───── PROVIDED DATA ─────
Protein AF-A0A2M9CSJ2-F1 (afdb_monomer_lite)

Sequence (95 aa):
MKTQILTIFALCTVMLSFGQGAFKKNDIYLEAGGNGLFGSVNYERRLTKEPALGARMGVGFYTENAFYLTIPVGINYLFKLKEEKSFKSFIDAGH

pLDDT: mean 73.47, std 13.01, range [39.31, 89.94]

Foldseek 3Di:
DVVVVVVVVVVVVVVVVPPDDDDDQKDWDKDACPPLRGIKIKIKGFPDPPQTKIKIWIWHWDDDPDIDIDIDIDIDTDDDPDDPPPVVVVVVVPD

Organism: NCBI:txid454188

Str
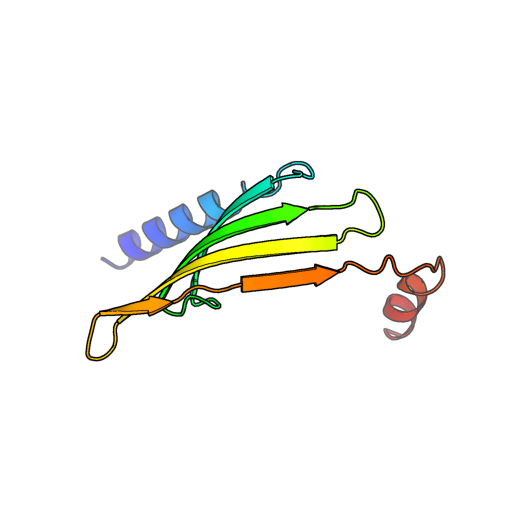ucture (mmCIF, N/CA/C/O backbone):
data_AF-A0A2M9CSJ2-F1
#
_entry.id   AF-A0A2M9CSJ2-F1
#
loop_
_atom_site.group_PDB
_atom_site.id
_atom_site.type_symbol
_atom_site.label_atom_id
_atom_site.label_alt_id
_atom_site.label_comp_id
_atom_site.label_asym_id
_atom_site.label_entity_id
_atom_site.label_seq_id
_atom_site.pdbx_PDB_ins_code
_atom_site.Cartn_x
_atom_site.Cartn_y
_atom_site.Cartn_z
_atom_site.occupancy
_atom_site.B_iso_or_equiv
_atom_site.auth_seq_id
_atom_site.auth_comp_id
_atom_site.auth_asym_id
_atom_site.auth_atom_id
_atom_site.pdbx_PDB_model_num
ATOM 1 N N . MET A 1 1 ? 30.214 14.692 -3.345 1.00 62.66 1 MET A N 1
ATOM 2 C CA . MET A 1 1 ? 29.319 13.524 -3.530 1.00 62.66 1 MET A CA 1
ATOM 3 C C . MET A 1 1 ? 28.859 12.909 -2.205 1.00 62.66 1 MET A C 1
ATOM 5 O O . MET A 1 1 ? 27.660 12.886 -1.981 1.00 62.66 1 MET A O 1
ATOM 9 N N . LYS A 1 2 ? 29.749 12.490 -1.287 1.00 70.25 2 LYS A N 1
ATOM 10 C CA . LYS A 1 2 ? 29.351 11.872 0.005 1.00 70.25 2 LYS A CA 1
ATOM 11 C C . LYS A 1 2 ? 28.420 12.747 0.867 1.00 70.25 2 LYS A C 1
ATOM 13 O O . LYS A 1 2 ? 27.413 12.261 1.365 1.00 70.25 2 LYS A O 1
ATOM 18 N N . THR A 1 3 ? 28.708 14.045 0.975 1.00 76.69 3 THR A N 1
ATOM 19 C CA . THR A 1 3 ? 27.900 14.993 1.764 1.00 76.69 3 THR A CA 1
ATOM 20 C C . THR A 1 3 ? 26.505 15.214 1.176 1.00 76.69 3 THR A C 1
ATOM 22 O O . THR A 1 3 ? 25.543 15.305 1.921 1.00 76.69 3 THR A O 1
ATOM 25 N N . GLN A 1 4 ? 26.373 15.215 -0.156 1.00 82.50 4 GLN A N 1
ATOM 26 C CA . GLN A 1 4 ? 25.081 15.378 -0.837 1.00 82.50 4 GLN A CA 1
ATOM 27 C C . GLN A 1 4 ? 24.167 14.162 -0.634 1.00 82.50 4 GLN A C 1
ATOM 29 O O . GLN A 1 4 ? 22.969 14.333 -0.440 1.00 82.50 4 GLN A O 1
ATOM 34 N N . ILE A 1 5 ? 24.729 12.947 -0.613 1.00 84.50 5 ILE A N 1
ATOM 35 C CA . ILE A 1 5 ? 23.976 11.713 -0.326 1.00 84.50 5 ILE A CA 1
ATOM 36 C C . ILE A 1 5 ? 23.411 11.750 1.101 1.00 84.50 5 ILE A C 1
ATOM 38 O O . ILE A 1 5 ? 22.238 11.453 1.306 1.00 84.50 5 ILE A O 1
ATOM 42 N N . LEU A 1 6 ? 24.222 12.177 2.074 1.00 83.62 6 LEU A N 1
ATOM 43 C CA . LEU A 1 6 ? 23.794 12.360 3.464 1.00 83.62 6 LEU A CA 1
ATOM 44 C C . LEU A 1 6 ? 22.678 13.406 3.596 1.00 83.62 6 LEU A C 1
ATOM 46 O O . LEU A 1 6 ? 21.701 13.160 4.299 1.00 83.62 6 LEU A O 1
ATOM 50 N N . THR A 1 7 ? 22.781 14.536 2.888 1.00 84.75 7 THR A N 1
ATOM 51 C CA . THR A 1 7 ? 21.728 15.564 2.879 1.00 84.75 7 THR A CA 1
ATOM 52 C C . THR A 1 7 ? 20.421 15.044 2.275 1.00 84.75 7 THR A C 1
ATOM 54 O O . THR A 1 7 ? 19.358 15.302 2.831 1.00 84.75 7 THR A O 1
ATOM 57 N N . ILE A 1 8 ? 20.479 14.283 1.176 1.00 86.38 8 ILE A N 1
ATOM 58 C CA . ILE A 1 8 ? 19.290 13.683 0.547 1.00 86.38 8 ILE A CA 1
ATOM 59 C C . ILE A 1 8 ? 18.633 12.674 1.494 1.00 86.38 8 ILE A C 1
ATOM 61 O O . ILE A 1 8 ? 17.421 12.712 1.689 1.00 86.38 8 ILE A O 1
ATOM 65 N N . PHE A 1 9 ? 19.428 11.814 2.132 1.00 83.31 9 PHE A N 1
ATOM 66 C CA . PHE A 1 9 ? 18.916 10.823 3.076 1.00 83.31 9 PHE A CA 1
ATOM 67 C C . PHE A 1 9 ? 18.240 11.478 4.291 1.00 83.31 9 PHE A C 1
ATOM 69 O O . PHE A 1 9 ? 17.138 11.084 4.667 1.00 83.31 9 PHE A O 1
ATOM 76 N N . ALA A 1 10 ? 18.854 12.522 4.857 1.00 82.88 10 ALA A N 1
ATOM 77 C CA . ALA A 1 10 ? 18.283 13.286 5.965 1.00 82.88 10 ALA A CA 1
ATOM 78 C C . ALA A 1 10 ? 17.000 14.044 5.574 1.00 82.88 10 ALA A C 1
ATOM 80 O O . ALA A 1 10 ? 16.087 14.179 6.384 1.00 82.88 10 ALA A O 1
ATOM 81 N N . LEU A 1 11 ? 16.896 14.521 4.330 1.00 81.75 11 LEU A N 1
ATOM 82 C CA . LEU A 1 11 ? 15.678 15.167 3.840 1.00 81.75 11 LEU A CA 1
ATOM 83 C C . LEU A 1 11 ? 14.531 14.155 3.671 1.00 81.75 11 LEU A C 1
ATOM 85 O O . LEU A 1 11 ? 13.393 14.449 4.036 1.00 81.75 11 LEU A O 1
ATOM 89 N N . CYS A 1 12 ? 14.829 12.948 3.179 1.00 78.88 12 CYS A N 1
ATOM 90 C CA . CYS A 1 12 ? 13.846 11.871 3.051 1.00 78.88 12 CYS A CA 1
ATOM 91 C C . CYS A 1 12 ? 13.280 11.
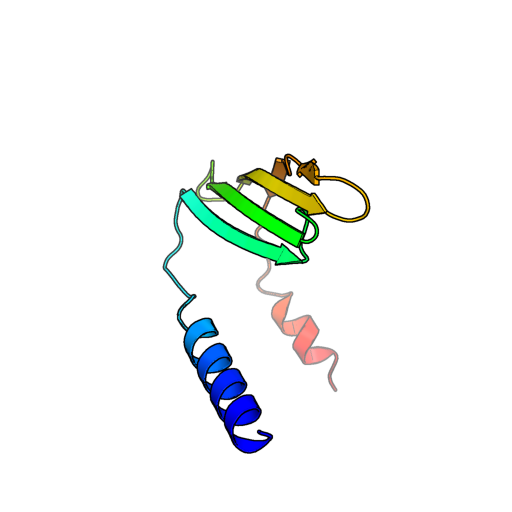427 4.407 1.00 78.88 12 CYS A C 1
ATOM 93 O O . CYS A 1 12 ? 12.071 11.236 4.520 1.00 78.88 12 CYS A O 1
ATOM 95 N N . THR A 1 13 ? 14.108 11.295 5.447 1.00 74.69 13 THR A N 1
ATOM 96 C CA . THR A 1 13 ? 13.636 10.863 6.775 1.00 74.69 13 THR A CA 1
ATOM 97 C C . THR A 1 13 ? 12.705 11.881 7.434 1.00 74.69 13 THR A C 1
ATOM 99 O O . THR A 1 13 ? 11.737 11.485 8.079 1.00 74.69 13 THR A O 1
ATOM 102 N N . VAL A 1 14 ? 12.927 13.184 7.231 1.00 74.44 14 VAL A N 1
ATOM 103 C CA . VAL A 1 14 ? 12.046 14.240 7.763 1.00 74.44 14 VAL A CA 1
ATOM 104 C C . VAL A 1 14 ? 10.651 14.189 7.129 1.00 74.44 14 VAL A C 1
ATOM 106 O O . VAL A 1 14 ? 9.659 14.384 7.829 1.00 74.44 14 VAL A O 1
ATOM 109 N N . MET A 1 15 ? 10.543 13.874 5.834 1.00 68.00 15 MET A N 1
ATOM 110 C CA . MET A 1 15 ? 9.248 13.800 5.141 1.00 68.00 15 MET A CA 1
ATOM 111 C C . MET A 1 15 ? 8.390 12.599 5.570 1.00 68.00 15 MET A C 1
ATOM 113 O O . MET A 1 15 ? 7.163 12.695 5.562 1.00 68.00 15 MET A O 1
ATOM 117 N N . LEU A 1 16 ? 9.004 11.488 5.992 1.00 65.25 16 LEU A N 1
ATOM 118 C CA . LEU A 1 16 ? 8.285 10.272 6.401 1.00 65.25 16 LEU A CA 1
ATOM 119 C C . LEU A 1 16 ? 7.561 10.408 7.754 1.00 65.25 16 LEU A C 1
ATOM 121 O O . LEU A 1 16 ? 6.630 9.655 8.034 1.00 65.25 16 LEU A O 1
ATOM 125 N N . SER A 1 17 ? 7.934 11.388 8.581 1.00 62.06 17 SER A N 1
ATOM 126 C CA . SER A 1 17 ? 7.381 11.565 9.933 1.00 62.06 17 SER A CA 1
ATOM 127 C C . SER A 1 17 ? 5.986 12.211 9.977 1.00 62.06 17 SER A C 1
ATOM 129 O O . SER A 1 17 ? 5.333 12.177 11.017 1.00 62.06 17 SER A O 1
ATOM 131 N N . PHE A 1 18 ? 5.483 12.768 8.868 1.00 62.00 18 PHE A N 1
ATOM 132 C CA . PHE A 1 18 ? 4.214 13.519 8.822 1.00 62.00 18 PHE A CA 1
ATOM 133 C C . PHE A 1 18 ? 2.965 12.671 8.485 1.00 62.00 18 PHE A C 1
ATOM 135 O O . PHE A 1 18 ? 1.903 13.215 8.192 1.00 62.00 18 PHE A O 1
ATOM 142 N N . GLY A 1 19 ? 3.057 11.337 8.534 1.00 57.66 19 GLY A N 1
ATOM 143 C CA . GLY A 1 19 ? 1.987 10.422 8.103 1.00 57.66 19 GLY A CA 1
ATOM 144 C C . GLY A 1 19 ? 0.893 10.079 9.129 1.00 57.66 19 GLY A C 1
ATOM 145 O O . GLY A 1 19 ? -0.048 9.367 8.784 1.00 57.66 19 GLY A O 1
ATOM 146 N N . GLN A 1 20 ? 0.975 10.542 10.381 1.00 56.56 20 GLN A N 1
ATOM 147 C CA . GLN A 1 20 ? 0.022 10.150 11.436 1.00 56.56 20 GLN A CA 1
ATOM 148 C C . GLN A 1 20 ? -1.264 11.001 11.402 1.00 56.56 20 GLN A C 1
ATOM 150 O O . GLN A 1 20 ? -1.4
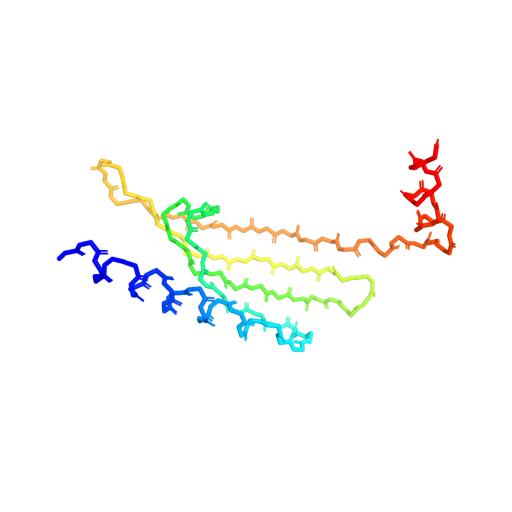77 11.885 12.227 1.00 56.56 20 GLN A O 1
ATOM 155 N N . GLY A 1 21 ? -2.121 10.762 10.406 1.00 58.72 21 GLY A N 1
ATOM 156 C CA . GLY A 1 21 ? -3.438 11.396 10.284 1.00 58.72 21 GLY A CA 1
ATOM 157 C C . GLY A 1 21 ? -4.549 10.678 11.063 1.00 58.72 21 GLY A C 1
ATOM 158 O O . GLY A 1 21 ? -4.468 9.484 11.342 1.00 58.72 21 GLY A O 1
ATOM 159 N N . ALA A 1 22 ? -5.619 11.415 11.385 1.00 59.66 22 ALA A N 1
ATOM 160 C CA . ALA A 1 22 ? -6.821 10.893 12.043 1.00 59.66 22 ALA A CA 1
ATOM 161 C C . ALA A 1 22 ? -7.456 9.718 11.276 1.00 59.66 22 ALA A C 1
ATOM 163 O O . ALA A 1 22 ? -7.356 9.642 10.058 1.00 59.66 22 ALA A O 1
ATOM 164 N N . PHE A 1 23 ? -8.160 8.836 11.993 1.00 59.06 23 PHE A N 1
─────
EXERCISE: No pictures should appear in the copy, which holds exactly the lines from the first line of the data through the line with "ATOM 11 C C" and nothing else.

EXERCISE SOLUTION:
Protein AF-A0A2M9CSJ2-F1 (afdb_monomer_lite)

Sequence (95 aa):
MKTQILTIFALCTVMLSFGQGAFKKNDIYLEAGGNGLFGSVNYERRLTKEPALGARMGVGFYTENAFYLTIPVGINYLFKLKEEKSFKSFIDAGH

pLDDT: mean 73.47, std 13.01, range [39.31, 89.94]

Foldseek 3Di:
DVVVVVVVVVVVVVVVVPPDDDDDQKDWDKDACPPLRGIKIKIKGFPDPPQTKIKIWIWHWDDDPDIDIDIDIDIDTDDDPDDPPPVVVVVVVPD

Organism: NCBI:txid454188

Str
ucture (mmCIF, N/CA/C/O backbone):
data_AF-A0A2M9CSJ2-F1
#
_entry.id   AF-A0A2M9CSJ2-F1
#
loop_
_atom_site.group_PDB
_atom_site.id
_atom_site.type_symbol
_atom_site.label_atom_id
_atom_site.label_alt_id
_atom_site.label_comp_id
_atom_site.label_asym_id
_atom_site.label_entity_id
_atom_site.label_seq_id
_atom_site.pdbx_PDB_ins_code
_atom_site.Cartn_x
_atom_site.Cartn_y
_atom_site.Cartn_z
_atom_site.occupancy
_atom_site.B_iso_or_equiv
_atom_site.auth_seq_id
_atom_site.auth_comp_id
_atom_site.auth_asym_id
_atom_site.auth_atom_id
_atom_site.pdbx_PDB_model_num
ATOM 1 N N . MET A 1 1 ? 30.214 14.692 -3.345 1.00 62.66 1 MET A N 1
ATOM 2 C CA . MET A 1 1 ? 29.319 13.524 -3.530 1.00 62.66 1 MET A CA 1
ATOM 3 C C . MET A 1 1 ? 28.859 12.909 -2.205 1.00 62.66 1 MET A C 1
ATOM 5 O O . MET A 1 1 ? 27.660 12.886 -1.981 1.00 62.66 1 MET A O 1
ATOM 9 N N . LYS A 1 2 ? 29.749 12.490 -1.287 1.00 70.25 2 LYS A N 1
ATOM 10 C CA . LYS A 1 2 ? 29.351 11.872 0.005 1.00 70.25 2 LYS A CA 1
ATOM 11 C C . LYS A 1 2 ? 28.420 12.747 0.867 1.00 70.25 2 LYS A C 1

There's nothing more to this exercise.